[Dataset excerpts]
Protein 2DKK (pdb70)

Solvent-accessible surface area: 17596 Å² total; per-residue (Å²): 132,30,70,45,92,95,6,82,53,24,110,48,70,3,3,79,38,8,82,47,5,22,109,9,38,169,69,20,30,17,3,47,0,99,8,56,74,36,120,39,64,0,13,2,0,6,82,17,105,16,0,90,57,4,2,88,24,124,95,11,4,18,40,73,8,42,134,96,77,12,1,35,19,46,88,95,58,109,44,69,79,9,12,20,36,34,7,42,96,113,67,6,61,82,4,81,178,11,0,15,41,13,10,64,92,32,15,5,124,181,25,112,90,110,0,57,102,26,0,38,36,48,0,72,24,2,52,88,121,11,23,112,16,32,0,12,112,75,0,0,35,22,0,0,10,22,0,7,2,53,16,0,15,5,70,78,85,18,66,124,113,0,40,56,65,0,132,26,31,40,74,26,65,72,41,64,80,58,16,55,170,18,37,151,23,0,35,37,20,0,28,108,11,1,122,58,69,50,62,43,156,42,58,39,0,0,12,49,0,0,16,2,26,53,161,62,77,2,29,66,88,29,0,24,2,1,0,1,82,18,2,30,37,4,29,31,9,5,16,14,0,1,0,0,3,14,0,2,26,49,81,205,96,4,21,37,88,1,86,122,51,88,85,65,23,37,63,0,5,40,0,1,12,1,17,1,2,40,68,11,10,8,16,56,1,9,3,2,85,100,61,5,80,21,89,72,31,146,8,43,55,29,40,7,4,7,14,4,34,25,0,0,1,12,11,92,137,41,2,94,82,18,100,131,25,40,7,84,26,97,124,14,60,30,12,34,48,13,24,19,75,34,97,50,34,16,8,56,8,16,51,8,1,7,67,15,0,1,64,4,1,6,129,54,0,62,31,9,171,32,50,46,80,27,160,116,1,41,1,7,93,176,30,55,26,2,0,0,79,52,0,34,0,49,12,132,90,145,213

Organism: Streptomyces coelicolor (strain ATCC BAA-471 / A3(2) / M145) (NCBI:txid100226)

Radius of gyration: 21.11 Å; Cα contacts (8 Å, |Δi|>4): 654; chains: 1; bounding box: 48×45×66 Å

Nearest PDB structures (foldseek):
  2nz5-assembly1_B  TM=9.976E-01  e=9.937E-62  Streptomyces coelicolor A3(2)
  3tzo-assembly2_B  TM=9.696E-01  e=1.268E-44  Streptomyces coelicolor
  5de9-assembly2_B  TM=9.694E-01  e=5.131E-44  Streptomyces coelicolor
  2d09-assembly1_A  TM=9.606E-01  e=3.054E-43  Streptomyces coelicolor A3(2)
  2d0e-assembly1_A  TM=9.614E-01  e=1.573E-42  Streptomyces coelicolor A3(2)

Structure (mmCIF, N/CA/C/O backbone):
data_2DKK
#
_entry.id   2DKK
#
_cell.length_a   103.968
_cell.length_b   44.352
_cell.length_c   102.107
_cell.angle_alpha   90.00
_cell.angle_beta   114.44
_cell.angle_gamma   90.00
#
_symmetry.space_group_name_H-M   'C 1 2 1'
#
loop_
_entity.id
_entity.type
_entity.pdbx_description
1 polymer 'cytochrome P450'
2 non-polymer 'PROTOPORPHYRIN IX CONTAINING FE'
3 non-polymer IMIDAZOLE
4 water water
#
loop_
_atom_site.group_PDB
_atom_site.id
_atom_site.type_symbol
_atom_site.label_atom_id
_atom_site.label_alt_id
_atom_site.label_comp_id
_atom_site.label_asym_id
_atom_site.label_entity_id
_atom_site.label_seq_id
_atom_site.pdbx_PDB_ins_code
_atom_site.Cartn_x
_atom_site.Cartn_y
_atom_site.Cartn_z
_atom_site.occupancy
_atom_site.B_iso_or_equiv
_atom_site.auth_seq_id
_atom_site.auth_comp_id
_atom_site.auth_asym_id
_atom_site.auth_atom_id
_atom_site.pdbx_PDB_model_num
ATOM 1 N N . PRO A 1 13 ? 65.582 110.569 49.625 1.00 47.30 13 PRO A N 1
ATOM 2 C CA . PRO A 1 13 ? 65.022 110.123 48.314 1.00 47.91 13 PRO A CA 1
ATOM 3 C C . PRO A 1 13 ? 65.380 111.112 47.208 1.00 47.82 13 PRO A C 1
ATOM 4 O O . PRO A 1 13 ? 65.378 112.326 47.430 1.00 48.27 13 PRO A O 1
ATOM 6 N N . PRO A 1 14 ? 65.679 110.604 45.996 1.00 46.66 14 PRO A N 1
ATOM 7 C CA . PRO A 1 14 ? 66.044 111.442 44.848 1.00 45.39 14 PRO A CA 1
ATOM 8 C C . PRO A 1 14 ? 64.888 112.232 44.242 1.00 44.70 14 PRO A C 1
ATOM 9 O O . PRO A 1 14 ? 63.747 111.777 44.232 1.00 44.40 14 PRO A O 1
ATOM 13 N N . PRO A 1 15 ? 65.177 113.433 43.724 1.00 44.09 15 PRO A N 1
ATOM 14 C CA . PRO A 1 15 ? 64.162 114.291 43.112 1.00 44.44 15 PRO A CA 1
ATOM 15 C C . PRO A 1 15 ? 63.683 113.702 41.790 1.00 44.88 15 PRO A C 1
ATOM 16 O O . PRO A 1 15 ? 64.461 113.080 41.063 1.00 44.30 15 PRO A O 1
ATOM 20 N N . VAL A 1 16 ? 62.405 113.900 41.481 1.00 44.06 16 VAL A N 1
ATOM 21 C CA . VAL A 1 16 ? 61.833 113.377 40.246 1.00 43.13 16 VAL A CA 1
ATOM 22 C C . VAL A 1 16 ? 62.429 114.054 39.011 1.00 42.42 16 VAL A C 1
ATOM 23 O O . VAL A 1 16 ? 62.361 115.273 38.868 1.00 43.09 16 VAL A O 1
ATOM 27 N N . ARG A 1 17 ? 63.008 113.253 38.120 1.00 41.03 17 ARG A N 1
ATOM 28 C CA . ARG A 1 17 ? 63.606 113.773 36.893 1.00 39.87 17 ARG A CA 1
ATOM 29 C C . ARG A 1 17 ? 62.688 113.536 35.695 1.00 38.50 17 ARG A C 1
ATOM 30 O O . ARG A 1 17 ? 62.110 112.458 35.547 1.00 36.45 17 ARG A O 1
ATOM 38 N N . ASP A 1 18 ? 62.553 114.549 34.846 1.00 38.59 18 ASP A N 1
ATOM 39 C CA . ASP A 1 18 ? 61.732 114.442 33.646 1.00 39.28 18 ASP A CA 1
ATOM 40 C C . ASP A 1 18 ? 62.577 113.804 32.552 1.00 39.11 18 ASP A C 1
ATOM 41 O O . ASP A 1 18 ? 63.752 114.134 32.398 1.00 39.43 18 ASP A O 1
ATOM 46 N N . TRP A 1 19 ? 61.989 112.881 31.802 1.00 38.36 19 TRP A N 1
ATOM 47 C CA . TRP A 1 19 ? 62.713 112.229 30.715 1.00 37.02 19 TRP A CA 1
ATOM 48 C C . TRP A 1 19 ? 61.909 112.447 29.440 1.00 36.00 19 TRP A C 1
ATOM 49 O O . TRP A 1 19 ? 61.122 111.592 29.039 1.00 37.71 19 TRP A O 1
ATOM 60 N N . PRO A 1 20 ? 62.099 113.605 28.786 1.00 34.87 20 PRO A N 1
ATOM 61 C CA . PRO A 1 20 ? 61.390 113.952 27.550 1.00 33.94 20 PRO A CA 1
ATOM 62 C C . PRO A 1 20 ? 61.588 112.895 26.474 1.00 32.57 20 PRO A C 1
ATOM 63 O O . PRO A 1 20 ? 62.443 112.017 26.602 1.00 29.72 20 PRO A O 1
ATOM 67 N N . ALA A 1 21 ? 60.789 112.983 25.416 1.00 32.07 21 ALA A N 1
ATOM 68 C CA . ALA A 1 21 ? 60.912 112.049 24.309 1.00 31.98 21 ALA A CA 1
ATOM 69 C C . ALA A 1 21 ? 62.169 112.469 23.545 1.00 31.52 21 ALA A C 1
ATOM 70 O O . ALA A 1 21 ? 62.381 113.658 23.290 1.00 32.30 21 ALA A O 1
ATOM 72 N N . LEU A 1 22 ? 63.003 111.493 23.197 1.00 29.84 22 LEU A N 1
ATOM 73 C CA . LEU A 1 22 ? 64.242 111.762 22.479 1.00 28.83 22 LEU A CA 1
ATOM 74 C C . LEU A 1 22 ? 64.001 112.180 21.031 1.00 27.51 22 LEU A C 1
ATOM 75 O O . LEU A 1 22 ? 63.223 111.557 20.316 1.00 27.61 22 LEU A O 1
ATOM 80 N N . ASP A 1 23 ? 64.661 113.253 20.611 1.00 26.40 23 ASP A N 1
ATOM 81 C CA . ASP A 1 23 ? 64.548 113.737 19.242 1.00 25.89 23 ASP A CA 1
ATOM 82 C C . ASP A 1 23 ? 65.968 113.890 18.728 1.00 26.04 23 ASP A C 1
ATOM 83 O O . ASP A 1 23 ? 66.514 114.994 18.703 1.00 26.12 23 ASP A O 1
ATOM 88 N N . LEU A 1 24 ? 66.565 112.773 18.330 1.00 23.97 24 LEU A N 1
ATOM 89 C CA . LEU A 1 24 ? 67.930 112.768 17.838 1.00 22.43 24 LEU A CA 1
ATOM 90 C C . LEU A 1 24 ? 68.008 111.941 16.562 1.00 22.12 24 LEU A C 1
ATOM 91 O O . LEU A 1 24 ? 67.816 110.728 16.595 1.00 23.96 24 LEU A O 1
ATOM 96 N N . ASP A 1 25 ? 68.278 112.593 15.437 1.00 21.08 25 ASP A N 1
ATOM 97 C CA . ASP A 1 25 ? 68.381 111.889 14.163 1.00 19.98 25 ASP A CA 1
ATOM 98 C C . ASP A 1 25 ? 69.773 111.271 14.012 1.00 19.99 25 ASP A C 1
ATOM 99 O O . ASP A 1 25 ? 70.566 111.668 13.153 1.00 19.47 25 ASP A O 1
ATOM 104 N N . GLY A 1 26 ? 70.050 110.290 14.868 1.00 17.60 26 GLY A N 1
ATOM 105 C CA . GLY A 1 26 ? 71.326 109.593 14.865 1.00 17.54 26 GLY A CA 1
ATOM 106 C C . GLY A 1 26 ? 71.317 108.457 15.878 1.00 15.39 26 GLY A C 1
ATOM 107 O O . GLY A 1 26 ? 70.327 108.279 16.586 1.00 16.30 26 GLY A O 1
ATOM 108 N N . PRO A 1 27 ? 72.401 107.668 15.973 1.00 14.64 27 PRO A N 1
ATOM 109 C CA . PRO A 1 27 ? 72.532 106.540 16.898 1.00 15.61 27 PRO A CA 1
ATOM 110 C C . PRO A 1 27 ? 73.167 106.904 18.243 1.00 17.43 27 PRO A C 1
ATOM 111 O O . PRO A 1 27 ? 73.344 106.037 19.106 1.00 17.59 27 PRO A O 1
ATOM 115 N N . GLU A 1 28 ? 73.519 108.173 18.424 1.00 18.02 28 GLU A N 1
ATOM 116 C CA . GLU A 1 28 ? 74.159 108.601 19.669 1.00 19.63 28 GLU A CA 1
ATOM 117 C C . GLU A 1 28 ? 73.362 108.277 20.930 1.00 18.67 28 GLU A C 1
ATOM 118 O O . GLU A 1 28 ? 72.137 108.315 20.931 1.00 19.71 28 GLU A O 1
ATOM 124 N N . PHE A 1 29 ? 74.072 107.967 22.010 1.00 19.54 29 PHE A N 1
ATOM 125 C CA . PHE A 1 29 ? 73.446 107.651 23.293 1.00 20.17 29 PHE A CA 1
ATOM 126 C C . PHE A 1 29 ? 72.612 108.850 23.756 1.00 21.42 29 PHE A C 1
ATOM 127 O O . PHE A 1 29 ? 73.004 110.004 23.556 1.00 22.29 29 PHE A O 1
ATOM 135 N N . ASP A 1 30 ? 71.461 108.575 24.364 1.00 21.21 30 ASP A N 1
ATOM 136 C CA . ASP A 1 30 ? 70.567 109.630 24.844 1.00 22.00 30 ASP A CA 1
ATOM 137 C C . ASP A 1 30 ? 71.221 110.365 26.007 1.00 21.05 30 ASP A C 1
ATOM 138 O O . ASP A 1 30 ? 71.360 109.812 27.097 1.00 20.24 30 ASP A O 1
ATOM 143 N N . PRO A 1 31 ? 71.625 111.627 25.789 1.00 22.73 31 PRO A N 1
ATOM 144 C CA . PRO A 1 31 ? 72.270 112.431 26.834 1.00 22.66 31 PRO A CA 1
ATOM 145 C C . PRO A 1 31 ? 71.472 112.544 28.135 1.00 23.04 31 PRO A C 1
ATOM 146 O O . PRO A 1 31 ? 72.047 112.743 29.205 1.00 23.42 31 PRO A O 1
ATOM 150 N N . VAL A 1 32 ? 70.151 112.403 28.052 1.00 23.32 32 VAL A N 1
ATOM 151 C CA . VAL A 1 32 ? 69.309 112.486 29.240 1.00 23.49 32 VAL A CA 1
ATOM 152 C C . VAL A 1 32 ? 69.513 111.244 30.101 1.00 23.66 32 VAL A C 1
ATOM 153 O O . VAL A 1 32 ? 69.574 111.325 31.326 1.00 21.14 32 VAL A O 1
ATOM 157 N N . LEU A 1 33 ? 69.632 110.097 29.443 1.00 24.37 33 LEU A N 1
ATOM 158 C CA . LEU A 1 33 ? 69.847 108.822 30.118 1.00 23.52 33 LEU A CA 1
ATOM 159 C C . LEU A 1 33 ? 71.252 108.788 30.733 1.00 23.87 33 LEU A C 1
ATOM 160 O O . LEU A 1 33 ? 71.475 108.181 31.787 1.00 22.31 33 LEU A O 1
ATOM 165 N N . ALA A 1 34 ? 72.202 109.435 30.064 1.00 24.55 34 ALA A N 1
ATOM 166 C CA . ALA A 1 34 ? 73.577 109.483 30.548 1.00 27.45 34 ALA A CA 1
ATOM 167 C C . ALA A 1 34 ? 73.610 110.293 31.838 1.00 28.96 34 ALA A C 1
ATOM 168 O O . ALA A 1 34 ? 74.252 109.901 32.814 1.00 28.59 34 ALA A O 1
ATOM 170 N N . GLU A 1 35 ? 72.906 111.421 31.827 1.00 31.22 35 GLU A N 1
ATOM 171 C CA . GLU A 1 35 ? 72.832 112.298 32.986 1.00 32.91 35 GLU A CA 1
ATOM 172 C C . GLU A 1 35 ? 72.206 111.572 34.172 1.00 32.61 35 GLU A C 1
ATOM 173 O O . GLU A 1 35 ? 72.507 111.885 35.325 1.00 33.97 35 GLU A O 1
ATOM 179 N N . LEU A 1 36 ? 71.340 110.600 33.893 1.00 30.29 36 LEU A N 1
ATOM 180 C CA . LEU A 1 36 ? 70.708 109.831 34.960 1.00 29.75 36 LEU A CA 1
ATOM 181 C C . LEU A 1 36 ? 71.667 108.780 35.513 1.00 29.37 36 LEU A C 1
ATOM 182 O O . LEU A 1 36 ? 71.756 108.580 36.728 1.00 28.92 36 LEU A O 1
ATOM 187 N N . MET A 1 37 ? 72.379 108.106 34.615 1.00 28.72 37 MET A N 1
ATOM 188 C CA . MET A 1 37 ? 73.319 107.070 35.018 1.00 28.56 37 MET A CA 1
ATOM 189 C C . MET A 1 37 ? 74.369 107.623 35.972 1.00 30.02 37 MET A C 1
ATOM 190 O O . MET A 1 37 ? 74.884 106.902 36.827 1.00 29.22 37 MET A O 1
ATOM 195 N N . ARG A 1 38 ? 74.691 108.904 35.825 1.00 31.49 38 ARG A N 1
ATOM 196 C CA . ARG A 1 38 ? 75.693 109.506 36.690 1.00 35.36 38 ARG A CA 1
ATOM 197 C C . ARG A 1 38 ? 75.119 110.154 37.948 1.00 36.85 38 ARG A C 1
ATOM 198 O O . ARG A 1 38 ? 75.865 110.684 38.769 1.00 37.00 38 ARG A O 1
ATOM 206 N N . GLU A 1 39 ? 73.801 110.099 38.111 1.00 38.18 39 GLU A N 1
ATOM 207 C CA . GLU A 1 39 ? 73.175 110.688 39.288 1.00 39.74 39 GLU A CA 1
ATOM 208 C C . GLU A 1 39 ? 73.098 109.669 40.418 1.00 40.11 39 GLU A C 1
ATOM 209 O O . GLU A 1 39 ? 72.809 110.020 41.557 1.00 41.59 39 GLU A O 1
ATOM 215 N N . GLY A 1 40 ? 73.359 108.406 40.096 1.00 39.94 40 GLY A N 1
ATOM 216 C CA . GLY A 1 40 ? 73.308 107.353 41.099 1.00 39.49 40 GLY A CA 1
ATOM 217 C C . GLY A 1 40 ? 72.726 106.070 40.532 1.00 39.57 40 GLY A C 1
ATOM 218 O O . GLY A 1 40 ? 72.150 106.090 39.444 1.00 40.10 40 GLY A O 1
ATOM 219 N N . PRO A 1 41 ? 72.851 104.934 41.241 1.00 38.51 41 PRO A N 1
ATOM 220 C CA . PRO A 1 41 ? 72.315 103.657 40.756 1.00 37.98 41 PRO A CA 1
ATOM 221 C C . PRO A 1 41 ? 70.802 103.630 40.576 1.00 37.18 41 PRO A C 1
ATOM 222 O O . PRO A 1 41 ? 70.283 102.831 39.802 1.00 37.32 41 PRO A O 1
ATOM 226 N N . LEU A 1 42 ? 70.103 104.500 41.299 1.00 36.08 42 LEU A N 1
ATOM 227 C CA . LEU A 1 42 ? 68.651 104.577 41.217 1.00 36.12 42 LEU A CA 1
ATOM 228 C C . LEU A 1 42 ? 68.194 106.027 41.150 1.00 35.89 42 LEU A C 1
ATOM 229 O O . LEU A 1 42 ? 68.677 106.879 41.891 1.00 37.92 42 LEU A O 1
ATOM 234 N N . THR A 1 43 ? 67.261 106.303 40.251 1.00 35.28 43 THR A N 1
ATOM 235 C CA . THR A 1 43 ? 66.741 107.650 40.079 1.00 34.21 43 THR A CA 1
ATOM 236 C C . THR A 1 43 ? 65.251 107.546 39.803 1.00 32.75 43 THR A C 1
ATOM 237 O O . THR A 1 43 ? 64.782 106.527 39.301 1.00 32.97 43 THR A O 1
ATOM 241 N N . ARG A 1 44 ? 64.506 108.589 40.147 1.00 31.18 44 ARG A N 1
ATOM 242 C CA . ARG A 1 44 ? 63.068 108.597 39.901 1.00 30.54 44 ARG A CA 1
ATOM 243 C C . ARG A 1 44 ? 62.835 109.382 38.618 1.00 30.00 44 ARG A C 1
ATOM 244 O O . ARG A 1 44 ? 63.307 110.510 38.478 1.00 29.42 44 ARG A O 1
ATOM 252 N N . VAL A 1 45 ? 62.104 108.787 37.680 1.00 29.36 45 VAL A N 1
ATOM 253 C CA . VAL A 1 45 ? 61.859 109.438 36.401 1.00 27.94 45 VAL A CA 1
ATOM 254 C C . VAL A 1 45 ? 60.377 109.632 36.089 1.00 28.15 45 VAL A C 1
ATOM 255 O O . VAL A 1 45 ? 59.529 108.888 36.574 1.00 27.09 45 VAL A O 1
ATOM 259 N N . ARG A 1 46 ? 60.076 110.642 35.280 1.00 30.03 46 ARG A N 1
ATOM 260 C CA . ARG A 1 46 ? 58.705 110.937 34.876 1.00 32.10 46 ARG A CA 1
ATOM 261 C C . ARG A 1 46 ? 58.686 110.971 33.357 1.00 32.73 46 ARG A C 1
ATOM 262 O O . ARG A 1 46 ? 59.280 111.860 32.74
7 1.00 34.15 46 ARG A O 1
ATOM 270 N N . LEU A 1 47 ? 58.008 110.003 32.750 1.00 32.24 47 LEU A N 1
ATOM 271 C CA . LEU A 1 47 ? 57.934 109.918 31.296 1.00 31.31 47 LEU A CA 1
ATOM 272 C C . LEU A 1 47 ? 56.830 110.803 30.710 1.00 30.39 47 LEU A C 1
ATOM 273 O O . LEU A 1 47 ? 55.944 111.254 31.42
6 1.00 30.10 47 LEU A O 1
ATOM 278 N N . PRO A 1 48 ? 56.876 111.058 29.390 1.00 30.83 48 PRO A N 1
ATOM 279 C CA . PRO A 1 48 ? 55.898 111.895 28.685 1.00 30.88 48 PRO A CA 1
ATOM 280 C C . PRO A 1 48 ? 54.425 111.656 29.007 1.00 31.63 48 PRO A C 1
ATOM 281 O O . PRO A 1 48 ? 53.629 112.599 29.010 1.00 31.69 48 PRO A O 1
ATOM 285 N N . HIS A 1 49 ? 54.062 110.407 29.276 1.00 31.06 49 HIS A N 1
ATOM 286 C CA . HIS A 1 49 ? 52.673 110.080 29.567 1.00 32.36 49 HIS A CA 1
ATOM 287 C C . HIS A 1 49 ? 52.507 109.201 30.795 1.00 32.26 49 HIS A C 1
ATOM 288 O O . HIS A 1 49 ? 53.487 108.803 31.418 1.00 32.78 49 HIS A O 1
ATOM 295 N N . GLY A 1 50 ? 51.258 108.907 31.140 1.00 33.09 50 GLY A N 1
* * *
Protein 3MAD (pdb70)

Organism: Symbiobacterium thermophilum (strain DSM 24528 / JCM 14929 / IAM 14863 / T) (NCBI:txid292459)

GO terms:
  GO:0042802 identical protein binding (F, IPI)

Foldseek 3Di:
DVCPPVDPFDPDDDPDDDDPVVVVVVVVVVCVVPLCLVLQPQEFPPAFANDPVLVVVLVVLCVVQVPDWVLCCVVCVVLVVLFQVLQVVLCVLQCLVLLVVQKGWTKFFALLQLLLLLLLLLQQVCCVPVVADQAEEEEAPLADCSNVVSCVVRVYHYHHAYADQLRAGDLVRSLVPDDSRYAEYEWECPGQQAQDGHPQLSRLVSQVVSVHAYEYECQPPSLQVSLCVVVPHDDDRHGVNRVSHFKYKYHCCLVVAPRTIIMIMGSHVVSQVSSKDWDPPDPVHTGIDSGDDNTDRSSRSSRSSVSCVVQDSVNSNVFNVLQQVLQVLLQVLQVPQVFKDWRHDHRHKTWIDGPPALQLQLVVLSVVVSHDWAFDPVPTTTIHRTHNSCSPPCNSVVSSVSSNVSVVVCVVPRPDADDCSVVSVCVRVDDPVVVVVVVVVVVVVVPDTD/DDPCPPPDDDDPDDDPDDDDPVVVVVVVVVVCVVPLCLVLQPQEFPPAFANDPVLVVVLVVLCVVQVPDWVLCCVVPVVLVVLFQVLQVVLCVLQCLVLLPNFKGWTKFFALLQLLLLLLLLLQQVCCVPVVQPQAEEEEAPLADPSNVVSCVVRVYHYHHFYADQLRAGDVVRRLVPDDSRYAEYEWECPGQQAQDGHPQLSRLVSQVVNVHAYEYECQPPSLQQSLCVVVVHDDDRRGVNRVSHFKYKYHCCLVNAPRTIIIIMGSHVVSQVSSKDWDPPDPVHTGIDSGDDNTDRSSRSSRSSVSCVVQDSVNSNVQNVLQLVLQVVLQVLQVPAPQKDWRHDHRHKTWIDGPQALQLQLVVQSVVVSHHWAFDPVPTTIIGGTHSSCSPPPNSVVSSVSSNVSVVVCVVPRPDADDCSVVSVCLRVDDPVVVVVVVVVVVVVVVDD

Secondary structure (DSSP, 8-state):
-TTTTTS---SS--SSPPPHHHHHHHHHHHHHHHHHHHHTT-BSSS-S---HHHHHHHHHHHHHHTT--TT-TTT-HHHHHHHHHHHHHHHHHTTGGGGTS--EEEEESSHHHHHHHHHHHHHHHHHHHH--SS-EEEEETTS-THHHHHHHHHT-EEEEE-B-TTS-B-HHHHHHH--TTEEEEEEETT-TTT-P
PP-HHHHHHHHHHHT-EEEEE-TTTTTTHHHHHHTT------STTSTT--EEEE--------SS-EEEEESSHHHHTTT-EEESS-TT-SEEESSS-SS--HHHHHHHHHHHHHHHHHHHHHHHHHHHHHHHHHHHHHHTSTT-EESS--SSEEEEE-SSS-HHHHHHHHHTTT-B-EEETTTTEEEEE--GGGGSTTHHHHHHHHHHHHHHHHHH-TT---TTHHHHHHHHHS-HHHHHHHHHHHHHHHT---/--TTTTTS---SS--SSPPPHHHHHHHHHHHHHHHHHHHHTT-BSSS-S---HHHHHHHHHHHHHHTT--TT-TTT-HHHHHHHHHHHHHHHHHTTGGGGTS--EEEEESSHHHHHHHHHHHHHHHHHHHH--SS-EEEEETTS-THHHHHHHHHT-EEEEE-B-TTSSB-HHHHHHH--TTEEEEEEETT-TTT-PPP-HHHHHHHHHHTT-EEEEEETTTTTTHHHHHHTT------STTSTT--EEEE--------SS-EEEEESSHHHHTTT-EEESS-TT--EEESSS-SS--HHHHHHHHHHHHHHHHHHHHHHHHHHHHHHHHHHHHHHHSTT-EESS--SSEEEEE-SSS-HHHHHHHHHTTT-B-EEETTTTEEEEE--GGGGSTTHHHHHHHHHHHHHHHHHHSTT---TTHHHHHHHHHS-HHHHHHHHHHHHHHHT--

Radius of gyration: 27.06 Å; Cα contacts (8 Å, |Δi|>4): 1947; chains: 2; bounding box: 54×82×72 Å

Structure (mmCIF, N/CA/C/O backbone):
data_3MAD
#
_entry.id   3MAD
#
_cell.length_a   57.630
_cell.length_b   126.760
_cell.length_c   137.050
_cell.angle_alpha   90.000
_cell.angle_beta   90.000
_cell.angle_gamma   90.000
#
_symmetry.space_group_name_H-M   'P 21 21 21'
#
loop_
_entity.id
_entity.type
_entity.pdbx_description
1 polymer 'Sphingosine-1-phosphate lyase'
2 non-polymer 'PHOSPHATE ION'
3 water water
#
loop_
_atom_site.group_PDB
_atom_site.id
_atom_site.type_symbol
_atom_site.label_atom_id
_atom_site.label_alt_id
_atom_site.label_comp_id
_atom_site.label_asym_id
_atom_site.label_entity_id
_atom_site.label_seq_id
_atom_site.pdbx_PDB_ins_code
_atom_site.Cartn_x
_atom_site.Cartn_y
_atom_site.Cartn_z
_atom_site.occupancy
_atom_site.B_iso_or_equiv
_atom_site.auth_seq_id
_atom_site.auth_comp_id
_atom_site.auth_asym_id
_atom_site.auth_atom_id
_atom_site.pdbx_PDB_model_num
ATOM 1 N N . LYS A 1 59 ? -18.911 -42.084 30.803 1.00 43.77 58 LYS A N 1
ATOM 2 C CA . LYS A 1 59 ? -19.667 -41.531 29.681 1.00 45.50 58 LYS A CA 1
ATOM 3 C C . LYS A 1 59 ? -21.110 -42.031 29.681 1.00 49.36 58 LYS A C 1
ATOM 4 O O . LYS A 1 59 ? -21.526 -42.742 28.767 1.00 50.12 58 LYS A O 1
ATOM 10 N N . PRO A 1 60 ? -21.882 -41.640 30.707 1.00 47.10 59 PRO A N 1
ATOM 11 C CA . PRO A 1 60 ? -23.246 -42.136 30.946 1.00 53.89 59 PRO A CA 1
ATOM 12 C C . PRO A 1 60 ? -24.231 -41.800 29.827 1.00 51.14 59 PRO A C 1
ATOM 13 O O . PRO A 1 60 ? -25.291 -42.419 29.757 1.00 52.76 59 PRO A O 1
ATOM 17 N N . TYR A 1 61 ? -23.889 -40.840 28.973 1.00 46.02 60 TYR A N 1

▶ [WHAT YOU HAVE TO DO]: What is asked for is an exact copy of the lines above from the one containing "ATOM 124 N N" through the one containing "ATOM 171 C CA", and only those.

▶ [RESULT OF THE TASK]:
ATOM 124 N N . PHE A 1 29 ? 74.072 107.967 22.010 1.00 19.54 29 PHE A N 1
ATOM 125 C CA . PHE A 1 29 ? 73.446 107.651 23.293 1.00 20.17 29 PHE A CA 1
ATOM 126 C C . PHE A 1 29 ? 72.612 108.850 23.756 1.00 21.42 29 PHE A C 1
ATOM 127 O O . PHE A 1 29 ? 73.004 110.004 23.556 1.00 22.29 29 PHE A O 1
ATOM 135 N N . ASP A 1 30 ? 71.461 108.575 24.364 1.00 21.21 30 ASP A N 1
ATOM 136 C CA . ASP A 1 30 ? 70.567 109.630 24.844 1.00 22.00 30 ASP A CA 1
ATOM 137 C C . ASP A 1 30 ? 71.221 110.365 26.007 1.00 21.05 30 ASP A C 1
ATOM 138 O O . ASP A 1 30 ? 71.360 109.812 27.097 1.00 20.24 30 ASP A O 1
ATOM 143 N N . PRO A 1 31 ? 71.625 111.627 25.789 1.00 22.73 31 PRO A N 1
ATOM 144 C CA . PRO A 1 31 ? 72.270 112.431 26.834 1.00 22.66 31 PRO A CA 1
ATOM 145 C C . PRO A 1 31 ? 71.472 112.544 28.135 1.00 23.04 31 PRO A C 1
ATOM 146 O O . PRO A 1 31 ? 72.047 112.743 29.205 1.00 23.42 31 PRO A O 1
ATOM 150 N N . VAL A 1 32 ? 70.151 112.403 28.052 1.00 23.32 32 VAL A N 1
ATOM 151 C CA . VAL A 1 32 ? 69.309 112.486 29.240 1.00 23.49 32 VAL A CA 1
ATOM 152 C C . VAL A 1 32 ? 69.513 111.244 30.101 1.00 23.66 32 VAL A C 1
ATOM 153 O O . VAL A 1 32 ? 69.574 111.325 31.326 1.00 21.14 32 VAL A O 1
ATOM 157 N N . LEU A 1 33 ? 69.632 110.097 29.443 1.00 24.37 33 LEU A N 1
ATOM 158 C CA . LEU A 1 33 ? 69.847 108.822 30.118 1.00 23.52 33 LEU A CA 1
ATOM 159 C C . LEU A 1 33 ? 71.252 108.788 30.733 1.00 23.87 33 LEU A C 1
ATOM 160 O O . LEU A 1 33 ? 71.475 108.181 31.787 1.00 22.31 33 LEU A O 1
ATOM 165 N N . ALA A 1 34 ? 72.202 109.435 30.064 1.00 24.55 34 ALA A N 1
ATOM 166 C CA . ALA A 1 34 ? 73.577 109.483 30.548 1.00 27.45 34 ALA A CA 1
ATOM 167 C C . ALA A 1 34 ? 73.610 110.293 31.838 1.00 28.96 34 ALA A C 1
ATOM 168 O O . ALA A 1 34 ? 74.252 109.901 32.814 1.00 28.59 34 ALA A O 1
ATOM 170 N N . GLU A 1 35 ? 72.906 111.421 31.827 1.00 31.22 35 GLU A N 1
ATOM 171 C CA . GLU A 1 35 ? 72.832 112.298 32.986 1.00 32.91 35 GLU A CA 1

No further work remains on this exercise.